Records from a collection:
==================================================
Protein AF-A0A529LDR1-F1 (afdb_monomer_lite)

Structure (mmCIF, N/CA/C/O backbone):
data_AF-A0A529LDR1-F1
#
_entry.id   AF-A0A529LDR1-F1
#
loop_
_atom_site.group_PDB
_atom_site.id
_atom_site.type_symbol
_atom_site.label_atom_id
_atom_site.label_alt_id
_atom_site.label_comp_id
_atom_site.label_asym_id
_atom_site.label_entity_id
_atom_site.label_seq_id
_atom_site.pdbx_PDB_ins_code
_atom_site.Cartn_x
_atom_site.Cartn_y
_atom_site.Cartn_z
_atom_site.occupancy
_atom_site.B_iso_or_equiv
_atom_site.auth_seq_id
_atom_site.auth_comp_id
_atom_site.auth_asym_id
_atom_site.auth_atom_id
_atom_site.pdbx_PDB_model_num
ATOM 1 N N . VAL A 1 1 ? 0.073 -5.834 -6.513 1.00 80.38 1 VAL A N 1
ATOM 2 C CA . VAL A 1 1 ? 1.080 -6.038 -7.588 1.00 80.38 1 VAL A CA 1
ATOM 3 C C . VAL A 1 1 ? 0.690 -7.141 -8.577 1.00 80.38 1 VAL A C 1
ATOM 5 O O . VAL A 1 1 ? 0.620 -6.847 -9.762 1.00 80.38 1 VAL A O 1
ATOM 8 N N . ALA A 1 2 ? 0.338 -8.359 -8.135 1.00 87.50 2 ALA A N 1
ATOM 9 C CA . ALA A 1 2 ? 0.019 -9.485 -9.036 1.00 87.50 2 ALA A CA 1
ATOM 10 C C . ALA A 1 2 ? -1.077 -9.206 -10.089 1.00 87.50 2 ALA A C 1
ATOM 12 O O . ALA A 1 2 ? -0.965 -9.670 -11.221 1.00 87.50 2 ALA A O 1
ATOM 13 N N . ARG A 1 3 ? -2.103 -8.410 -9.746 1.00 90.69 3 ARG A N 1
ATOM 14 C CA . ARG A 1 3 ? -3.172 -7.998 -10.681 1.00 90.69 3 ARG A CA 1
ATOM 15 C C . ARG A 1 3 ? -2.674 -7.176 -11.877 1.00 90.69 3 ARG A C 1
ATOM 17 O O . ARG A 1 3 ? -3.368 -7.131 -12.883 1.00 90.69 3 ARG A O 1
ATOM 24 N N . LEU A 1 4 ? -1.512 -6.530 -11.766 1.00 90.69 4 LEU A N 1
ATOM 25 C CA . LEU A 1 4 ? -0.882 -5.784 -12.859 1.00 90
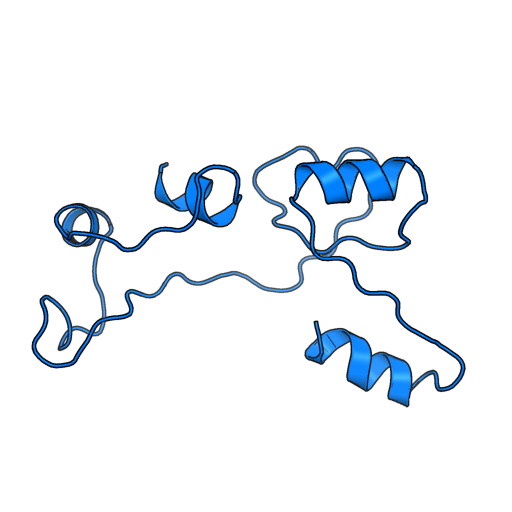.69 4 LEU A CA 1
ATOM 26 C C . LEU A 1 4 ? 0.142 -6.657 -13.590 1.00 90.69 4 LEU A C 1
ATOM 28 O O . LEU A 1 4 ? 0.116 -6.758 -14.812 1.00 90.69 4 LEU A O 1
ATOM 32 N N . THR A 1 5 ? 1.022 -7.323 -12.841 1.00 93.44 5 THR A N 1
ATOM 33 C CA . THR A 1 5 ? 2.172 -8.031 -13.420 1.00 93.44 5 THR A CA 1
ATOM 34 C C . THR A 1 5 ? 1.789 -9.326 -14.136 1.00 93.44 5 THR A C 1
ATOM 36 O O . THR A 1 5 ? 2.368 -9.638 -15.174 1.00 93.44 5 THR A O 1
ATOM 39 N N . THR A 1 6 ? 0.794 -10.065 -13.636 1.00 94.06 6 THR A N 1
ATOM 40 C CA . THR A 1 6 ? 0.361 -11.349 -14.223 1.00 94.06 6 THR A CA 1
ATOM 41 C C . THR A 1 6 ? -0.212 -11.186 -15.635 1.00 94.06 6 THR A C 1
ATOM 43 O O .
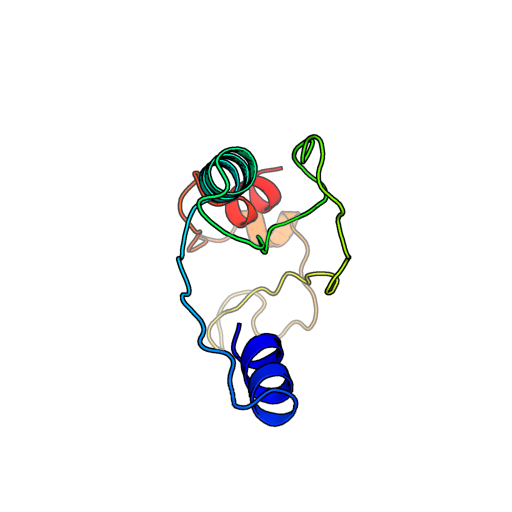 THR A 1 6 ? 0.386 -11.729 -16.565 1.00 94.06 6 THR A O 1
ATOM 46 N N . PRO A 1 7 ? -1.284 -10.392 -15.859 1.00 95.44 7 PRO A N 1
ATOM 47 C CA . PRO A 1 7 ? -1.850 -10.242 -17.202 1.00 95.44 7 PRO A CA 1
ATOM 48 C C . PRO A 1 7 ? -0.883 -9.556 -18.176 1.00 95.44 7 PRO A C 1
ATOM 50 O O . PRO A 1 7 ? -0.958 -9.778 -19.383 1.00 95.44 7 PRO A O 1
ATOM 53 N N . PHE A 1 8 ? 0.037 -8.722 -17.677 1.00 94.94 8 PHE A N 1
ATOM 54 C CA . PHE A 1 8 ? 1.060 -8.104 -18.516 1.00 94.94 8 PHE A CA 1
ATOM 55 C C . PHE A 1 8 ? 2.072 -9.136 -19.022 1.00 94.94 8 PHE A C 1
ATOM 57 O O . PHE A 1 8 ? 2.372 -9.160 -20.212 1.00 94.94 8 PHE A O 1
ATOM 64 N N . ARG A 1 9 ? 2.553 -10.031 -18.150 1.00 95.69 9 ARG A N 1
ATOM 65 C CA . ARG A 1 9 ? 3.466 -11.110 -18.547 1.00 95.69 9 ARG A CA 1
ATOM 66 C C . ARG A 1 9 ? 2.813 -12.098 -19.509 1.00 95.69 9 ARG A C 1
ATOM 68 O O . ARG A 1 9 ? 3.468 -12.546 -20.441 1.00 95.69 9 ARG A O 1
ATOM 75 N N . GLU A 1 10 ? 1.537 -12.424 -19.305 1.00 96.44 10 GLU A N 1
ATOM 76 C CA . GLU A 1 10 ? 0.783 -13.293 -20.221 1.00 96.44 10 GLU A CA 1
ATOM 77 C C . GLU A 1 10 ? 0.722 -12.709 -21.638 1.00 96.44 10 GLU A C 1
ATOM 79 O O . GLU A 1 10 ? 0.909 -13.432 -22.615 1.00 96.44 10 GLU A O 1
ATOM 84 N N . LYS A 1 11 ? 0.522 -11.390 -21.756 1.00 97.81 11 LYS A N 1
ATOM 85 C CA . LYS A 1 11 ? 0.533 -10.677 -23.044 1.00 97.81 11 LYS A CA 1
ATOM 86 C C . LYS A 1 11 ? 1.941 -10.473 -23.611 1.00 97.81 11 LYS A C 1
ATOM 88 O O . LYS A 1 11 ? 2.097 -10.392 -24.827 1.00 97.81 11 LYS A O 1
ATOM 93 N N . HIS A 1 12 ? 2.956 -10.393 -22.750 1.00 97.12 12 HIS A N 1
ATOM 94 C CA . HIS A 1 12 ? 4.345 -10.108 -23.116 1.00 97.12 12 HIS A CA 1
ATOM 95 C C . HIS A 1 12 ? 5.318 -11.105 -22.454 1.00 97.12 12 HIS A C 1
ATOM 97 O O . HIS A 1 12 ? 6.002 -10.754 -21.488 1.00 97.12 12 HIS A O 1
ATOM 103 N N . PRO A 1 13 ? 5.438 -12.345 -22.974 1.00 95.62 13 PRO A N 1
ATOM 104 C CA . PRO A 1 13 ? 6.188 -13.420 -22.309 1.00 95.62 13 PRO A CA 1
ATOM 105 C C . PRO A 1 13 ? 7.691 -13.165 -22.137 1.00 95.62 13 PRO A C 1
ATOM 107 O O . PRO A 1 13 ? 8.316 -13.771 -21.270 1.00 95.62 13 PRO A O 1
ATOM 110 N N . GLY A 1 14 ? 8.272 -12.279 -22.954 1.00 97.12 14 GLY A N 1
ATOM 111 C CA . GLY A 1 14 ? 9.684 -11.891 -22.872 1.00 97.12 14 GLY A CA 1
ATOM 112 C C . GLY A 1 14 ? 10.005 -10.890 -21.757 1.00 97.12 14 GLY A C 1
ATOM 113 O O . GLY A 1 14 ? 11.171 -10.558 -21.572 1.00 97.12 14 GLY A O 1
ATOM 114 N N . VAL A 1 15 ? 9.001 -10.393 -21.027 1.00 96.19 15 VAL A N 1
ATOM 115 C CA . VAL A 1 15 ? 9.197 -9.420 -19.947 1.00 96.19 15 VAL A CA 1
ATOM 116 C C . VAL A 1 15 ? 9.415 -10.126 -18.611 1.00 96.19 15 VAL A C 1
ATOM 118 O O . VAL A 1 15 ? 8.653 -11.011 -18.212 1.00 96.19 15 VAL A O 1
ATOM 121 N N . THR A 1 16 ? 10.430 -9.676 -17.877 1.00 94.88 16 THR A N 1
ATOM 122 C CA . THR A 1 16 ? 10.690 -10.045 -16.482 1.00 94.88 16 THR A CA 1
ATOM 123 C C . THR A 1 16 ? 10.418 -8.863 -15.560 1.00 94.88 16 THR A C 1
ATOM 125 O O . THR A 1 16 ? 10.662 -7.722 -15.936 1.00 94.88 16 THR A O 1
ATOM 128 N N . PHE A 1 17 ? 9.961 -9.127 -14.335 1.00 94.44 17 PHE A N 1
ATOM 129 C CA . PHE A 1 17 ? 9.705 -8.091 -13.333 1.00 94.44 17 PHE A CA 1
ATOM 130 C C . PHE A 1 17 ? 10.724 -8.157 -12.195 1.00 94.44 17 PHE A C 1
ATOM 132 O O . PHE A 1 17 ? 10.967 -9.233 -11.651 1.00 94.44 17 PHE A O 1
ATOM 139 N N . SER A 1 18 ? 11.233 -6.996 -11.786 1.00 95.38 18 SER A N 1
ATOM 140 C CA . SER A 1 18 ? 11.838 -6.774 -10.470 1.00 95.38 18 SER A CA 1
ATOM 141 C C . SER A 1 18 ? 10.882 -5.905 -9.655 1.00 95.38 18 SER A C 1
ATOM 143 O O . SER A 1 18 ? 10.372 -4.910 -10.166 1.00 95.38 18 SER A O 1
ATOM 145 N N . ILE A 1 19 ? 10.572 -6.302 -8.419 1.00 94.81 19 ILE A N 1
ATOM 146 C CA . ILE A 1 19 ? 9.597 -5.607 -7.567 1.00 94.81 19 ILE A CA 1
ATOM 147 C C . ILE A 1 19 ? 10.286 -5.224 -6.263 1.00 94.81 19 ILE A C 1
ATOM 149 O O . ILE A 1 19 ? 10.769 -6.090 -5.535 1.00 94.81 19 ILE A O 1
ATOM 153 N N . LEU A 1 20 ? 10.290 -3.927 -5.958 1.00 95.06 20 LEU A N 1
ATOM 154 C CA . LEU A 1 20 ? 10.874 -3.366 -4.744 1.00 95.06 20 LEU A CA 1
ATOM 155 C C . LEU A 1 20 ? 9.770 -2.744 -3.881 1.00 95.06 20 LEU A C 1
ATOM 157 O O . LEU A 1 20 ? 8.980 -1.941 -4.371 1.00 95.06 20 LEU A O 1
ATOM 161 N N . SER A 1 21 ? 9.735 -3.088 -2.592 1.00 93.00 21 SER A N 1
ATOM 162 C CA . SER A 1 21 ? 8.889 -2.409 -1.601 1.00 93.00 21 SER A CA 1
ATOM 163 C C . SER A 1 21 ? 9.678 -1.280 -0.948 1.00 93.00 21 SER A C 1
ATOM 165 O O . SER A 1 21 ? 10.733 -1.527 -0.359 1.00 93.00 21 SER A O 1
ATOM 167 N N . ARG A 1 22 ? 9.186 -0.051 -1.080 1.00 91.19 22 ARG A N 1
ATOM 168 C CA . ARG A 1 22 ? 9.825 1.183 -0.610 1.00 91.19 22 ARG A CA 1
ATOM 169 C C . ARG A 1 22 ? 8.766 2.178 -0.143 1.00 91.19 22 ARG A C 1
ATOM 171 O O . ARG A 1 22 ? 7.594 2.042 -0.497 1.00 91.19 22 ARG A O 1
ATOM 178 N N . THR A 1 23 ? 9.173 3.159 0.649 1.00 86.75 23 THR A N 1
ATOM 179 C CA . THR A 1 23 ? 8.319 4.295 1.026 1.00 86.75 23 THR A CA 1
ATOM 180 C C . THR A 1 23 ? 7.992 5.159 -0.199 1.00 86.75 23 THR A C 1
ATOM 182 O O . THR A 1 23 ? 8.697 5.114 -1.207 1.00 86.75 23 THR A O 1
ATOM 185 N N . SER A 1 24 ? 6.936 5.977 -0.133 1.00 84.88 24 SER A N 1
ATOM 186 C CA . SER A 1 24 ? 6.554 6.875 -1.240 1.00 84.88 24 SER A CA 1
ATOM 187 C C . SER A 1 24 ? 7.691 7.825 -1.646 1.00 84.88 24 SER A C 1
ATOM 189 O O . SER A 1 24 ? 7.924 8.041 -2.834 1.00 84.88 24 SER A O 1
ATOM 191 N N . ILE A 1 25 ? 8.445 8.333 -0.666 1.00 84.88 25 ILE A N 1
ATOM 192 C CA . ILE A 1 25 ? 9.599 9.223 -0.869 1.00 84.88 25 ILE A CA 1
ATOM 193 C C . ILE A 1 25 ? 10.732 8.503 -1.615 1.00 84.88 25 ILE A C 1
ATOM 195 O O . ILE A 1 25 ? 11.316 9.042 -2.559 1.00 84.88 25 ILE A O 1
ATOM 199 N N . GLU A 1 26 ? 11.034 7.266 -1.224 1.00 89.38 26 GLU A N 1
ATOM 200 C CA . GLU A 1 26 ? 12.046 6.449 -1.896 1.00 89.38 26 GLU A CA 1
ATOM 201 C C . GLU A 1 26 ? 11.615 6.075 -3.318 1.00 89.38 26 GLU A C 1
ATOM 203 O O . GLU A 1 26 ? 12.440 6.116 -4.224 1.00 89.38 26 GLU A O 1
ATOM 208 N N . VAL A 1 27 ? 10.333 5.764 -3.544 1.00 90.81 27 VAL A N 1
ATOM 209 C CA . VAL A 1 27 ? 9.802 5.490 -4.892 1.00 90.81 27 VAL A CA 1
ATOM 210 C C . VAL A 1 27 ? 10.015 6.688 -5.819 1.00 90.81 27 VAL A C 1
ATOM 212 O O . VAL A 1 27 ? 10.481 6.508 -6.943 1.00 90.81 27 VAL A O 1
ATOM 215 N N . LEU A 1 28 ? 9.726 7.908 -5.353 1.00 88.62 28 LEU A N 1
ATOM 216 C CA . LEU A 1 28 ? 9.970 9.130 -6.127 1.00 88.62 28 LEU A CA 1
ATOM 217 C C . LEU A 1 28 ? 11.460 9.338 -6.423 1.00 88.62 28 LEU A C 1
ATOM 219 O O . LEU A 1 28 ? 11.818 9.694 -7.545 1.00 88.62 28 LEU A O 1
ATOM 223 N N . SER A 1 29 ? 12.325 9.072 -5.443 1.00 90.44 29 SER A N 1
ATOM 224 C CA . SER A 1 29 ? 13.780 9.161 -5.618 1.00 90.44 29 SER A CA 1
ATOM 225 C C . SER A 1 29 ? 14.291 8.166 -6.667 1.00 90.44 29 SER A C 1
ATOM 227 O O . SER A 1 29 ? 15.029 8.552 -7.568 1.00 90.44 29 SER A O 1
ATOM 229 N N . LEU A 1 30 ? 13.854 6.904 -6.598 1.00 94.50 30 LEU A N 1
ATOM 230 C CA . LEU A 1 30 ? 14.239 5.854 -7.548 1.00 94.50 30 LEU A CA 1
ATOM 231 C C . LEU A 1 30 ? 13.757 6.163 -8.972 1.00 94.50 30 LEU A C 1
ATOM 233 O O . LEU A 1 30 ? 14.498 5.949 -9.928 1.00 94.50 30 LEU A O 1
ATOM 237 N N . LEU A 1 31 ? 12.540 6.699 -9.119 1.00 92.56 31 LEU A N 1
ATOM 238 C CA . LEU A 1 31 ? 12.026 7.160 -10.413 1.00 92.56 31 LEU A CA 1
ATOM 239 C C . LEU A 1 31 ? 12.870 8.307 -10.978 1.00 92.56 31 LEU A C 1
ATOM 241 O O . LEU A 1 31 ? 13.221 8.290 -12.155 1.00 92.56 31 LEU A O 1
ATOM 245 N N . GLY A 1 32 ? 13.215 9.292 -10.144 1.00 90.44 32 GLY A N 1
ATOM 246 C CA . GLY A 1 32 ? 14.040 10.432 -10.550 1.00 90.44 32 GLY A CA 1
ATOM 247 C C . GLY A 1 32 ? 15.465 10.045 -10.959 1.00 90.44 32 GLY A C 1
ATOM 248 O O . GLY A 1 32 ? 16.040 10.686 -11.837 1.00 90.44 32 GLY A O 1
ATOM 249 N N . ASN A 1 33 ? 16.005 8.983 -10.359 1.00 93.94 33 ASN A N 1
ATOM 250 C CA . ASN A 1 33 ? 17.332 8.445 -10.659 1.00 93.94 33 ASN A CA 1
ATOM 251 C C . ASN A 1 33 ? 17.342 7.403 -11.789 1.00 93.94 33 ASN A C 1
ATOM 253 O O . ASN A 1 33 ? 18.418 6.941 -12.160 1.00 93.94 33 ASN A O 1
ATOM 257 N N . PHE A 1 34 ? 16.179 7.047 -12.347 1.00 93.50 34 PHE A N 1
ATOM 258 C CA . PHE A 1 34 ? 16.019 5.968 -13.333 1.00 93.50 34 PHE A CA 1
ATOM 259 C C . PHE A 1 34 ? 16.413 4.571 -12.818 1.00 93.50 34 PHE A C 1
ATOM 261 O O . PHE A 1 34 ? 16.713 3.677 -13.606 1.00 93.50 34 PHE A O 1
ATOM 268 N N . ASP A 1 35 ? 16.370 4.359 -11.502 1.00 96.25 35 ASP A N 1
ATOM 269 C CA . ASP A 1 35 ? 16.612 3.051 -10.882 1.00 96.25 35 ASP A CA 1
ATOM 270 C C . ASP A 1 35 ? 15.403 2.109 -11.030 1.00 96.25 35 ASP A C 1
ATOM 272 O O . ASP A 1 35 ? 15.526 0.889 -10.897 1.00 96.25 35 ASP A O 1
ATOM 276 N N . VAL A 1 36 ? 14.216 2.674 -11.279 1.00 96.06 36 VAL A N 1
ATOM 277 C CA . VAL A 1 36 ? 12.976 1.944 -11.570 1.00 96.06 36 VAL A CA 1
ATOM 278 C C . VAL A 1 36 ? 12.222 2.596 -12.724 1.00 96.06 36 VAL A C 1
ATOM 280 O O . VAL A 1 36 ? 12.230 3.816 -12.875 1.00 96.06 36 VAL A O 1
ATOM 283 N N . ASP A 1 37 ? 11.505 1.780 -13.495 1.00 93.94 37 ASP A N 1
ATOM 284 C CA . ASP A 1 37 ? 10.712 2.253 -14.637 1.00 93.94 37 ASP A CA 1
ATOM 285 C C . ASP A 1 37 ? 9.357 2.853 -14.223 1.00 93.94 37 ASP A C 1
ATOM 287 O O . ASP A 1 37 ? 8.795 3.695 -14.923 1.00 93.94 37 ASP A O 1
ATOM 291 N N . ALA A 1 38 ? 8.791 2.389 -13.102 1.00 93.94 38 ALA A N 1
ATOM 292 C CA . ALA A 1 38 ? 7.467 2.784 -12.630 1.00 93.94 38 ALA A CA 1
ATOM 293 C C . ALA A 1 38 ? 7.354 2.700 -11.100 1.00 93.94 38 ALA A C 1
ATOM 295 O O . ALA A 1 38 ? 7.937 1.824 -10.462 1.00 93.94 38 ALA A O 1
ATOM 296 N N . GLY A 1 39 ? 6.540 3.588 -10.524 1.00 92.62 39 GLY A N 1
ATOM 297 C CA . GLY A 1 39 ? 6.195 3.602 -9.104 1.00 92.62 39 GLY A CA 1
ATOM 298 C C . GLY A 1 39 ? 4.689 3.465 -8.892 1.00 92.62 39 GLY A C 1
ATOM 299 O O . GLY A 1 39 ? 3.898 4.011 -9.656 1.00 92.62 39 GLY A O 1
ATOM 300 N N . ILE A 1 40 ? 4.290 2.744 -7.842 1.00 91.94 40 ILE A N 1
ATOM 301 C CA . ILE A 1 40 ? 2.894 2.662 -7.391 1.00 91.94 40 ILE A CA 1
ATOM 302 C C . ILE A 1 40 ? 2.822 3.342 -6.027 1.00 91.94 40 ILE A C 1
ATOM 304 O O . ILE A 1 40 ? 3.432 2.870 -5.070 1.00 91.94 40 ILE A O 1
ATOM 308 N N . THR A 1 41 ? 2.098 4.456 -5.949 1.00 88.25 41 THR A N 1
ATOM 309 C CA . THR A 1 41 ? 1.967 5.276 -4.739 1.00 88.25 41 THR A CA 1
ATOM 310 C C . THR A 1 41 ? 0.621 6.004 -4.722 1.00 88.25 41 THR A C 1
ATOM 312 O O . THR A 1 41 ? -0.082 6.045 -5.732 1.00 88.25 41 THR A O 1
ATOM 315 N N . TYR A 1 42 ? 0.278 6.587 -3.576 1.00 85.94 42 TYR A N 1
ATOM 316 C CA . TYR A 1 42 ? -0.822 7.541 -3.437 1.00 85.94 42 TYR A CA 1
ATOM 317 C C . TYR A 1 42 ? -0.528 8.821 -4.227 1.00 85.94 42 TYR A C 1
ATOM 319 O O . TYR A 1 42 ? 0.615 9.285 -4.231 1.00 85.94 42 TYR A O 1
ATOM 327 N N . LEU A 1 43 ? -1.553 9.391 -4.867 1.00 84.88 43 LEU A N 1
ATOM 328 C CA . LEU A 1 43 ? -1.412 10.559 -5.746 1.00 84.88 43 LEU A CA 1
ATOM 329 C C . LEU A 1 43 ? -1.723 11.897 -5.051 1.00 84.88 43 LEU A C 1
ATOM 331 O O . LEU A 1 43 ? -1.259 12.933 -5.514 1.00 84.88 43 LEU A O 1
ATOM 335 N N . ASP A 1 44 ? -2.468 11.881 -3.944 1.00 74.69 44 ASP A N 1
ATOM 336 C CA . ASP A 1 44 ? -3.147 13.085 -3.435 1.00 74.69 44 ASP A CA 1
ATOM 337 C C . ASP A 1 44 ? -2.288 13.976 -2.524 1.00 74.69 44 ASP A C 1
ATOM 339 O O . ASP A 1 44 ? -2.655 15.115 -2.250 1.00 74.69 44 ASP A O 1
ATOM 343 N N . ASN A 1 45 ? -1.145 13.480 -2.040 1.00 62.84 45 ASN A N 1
==================================================
What is required:
Of the lines above, retype only those from the line containing "ATOM 93 N N" through the line containing "ATOM 112 C C", including both, exactly.

Written answer:
ATOM 93 N N . HIS A 1 12 ? 2.956 -10.393 -22.750 1.00 97.12 12 HIS A N 1
ATOM 94 C CA . HIS A 1 12 ? 4.345 -10.108 -23.116 1.00 97.12 12 HIS A CA 1
ATOM 95 C C . HIS A 1 12 ? 5.318 -11.105 -22.454 1.00 97.12 12 HIS A C 1
ATOM 97 O O . HIS A 1 12 ? 6.002 -10.754 -21.488 1.00 97.12 12 HIS A O 1
ATOM 103 N N . PRO A 1 13 ? 5.438 -12.345 -22.974 1.00 95.62 13 PRO A N 1
ATOM 104 C CA . PRO A 1 13 ? 6.188 -13.420 -22.309 1.00 95.62 13 PRO A CA 1
ATOM 105 C C . PRO A 1 13 ? 7.691 -13.165 -22.137 1.00 95.62 13 PRO A C 1
ATOM 107 O O . PRO A 1 13 ? 8.316 -13.771 -21.270 1.00 95.62 13 PRO A O 1
ATOM 110 N N . GLY A 1 14 ? 8.272 -12.279 -22.954 1.00 97.12 14 GLY A N 1
ATOM 111 C CA . GLY A 1 14 ? 9.684 -11.891 -22.872 1.00 97.12 14 GLY A CA 1
ATOM 112 C C . GLY A 1 14 ? 10.005 -10.890 -21.757 1.00 97.12 14 GLY A C 1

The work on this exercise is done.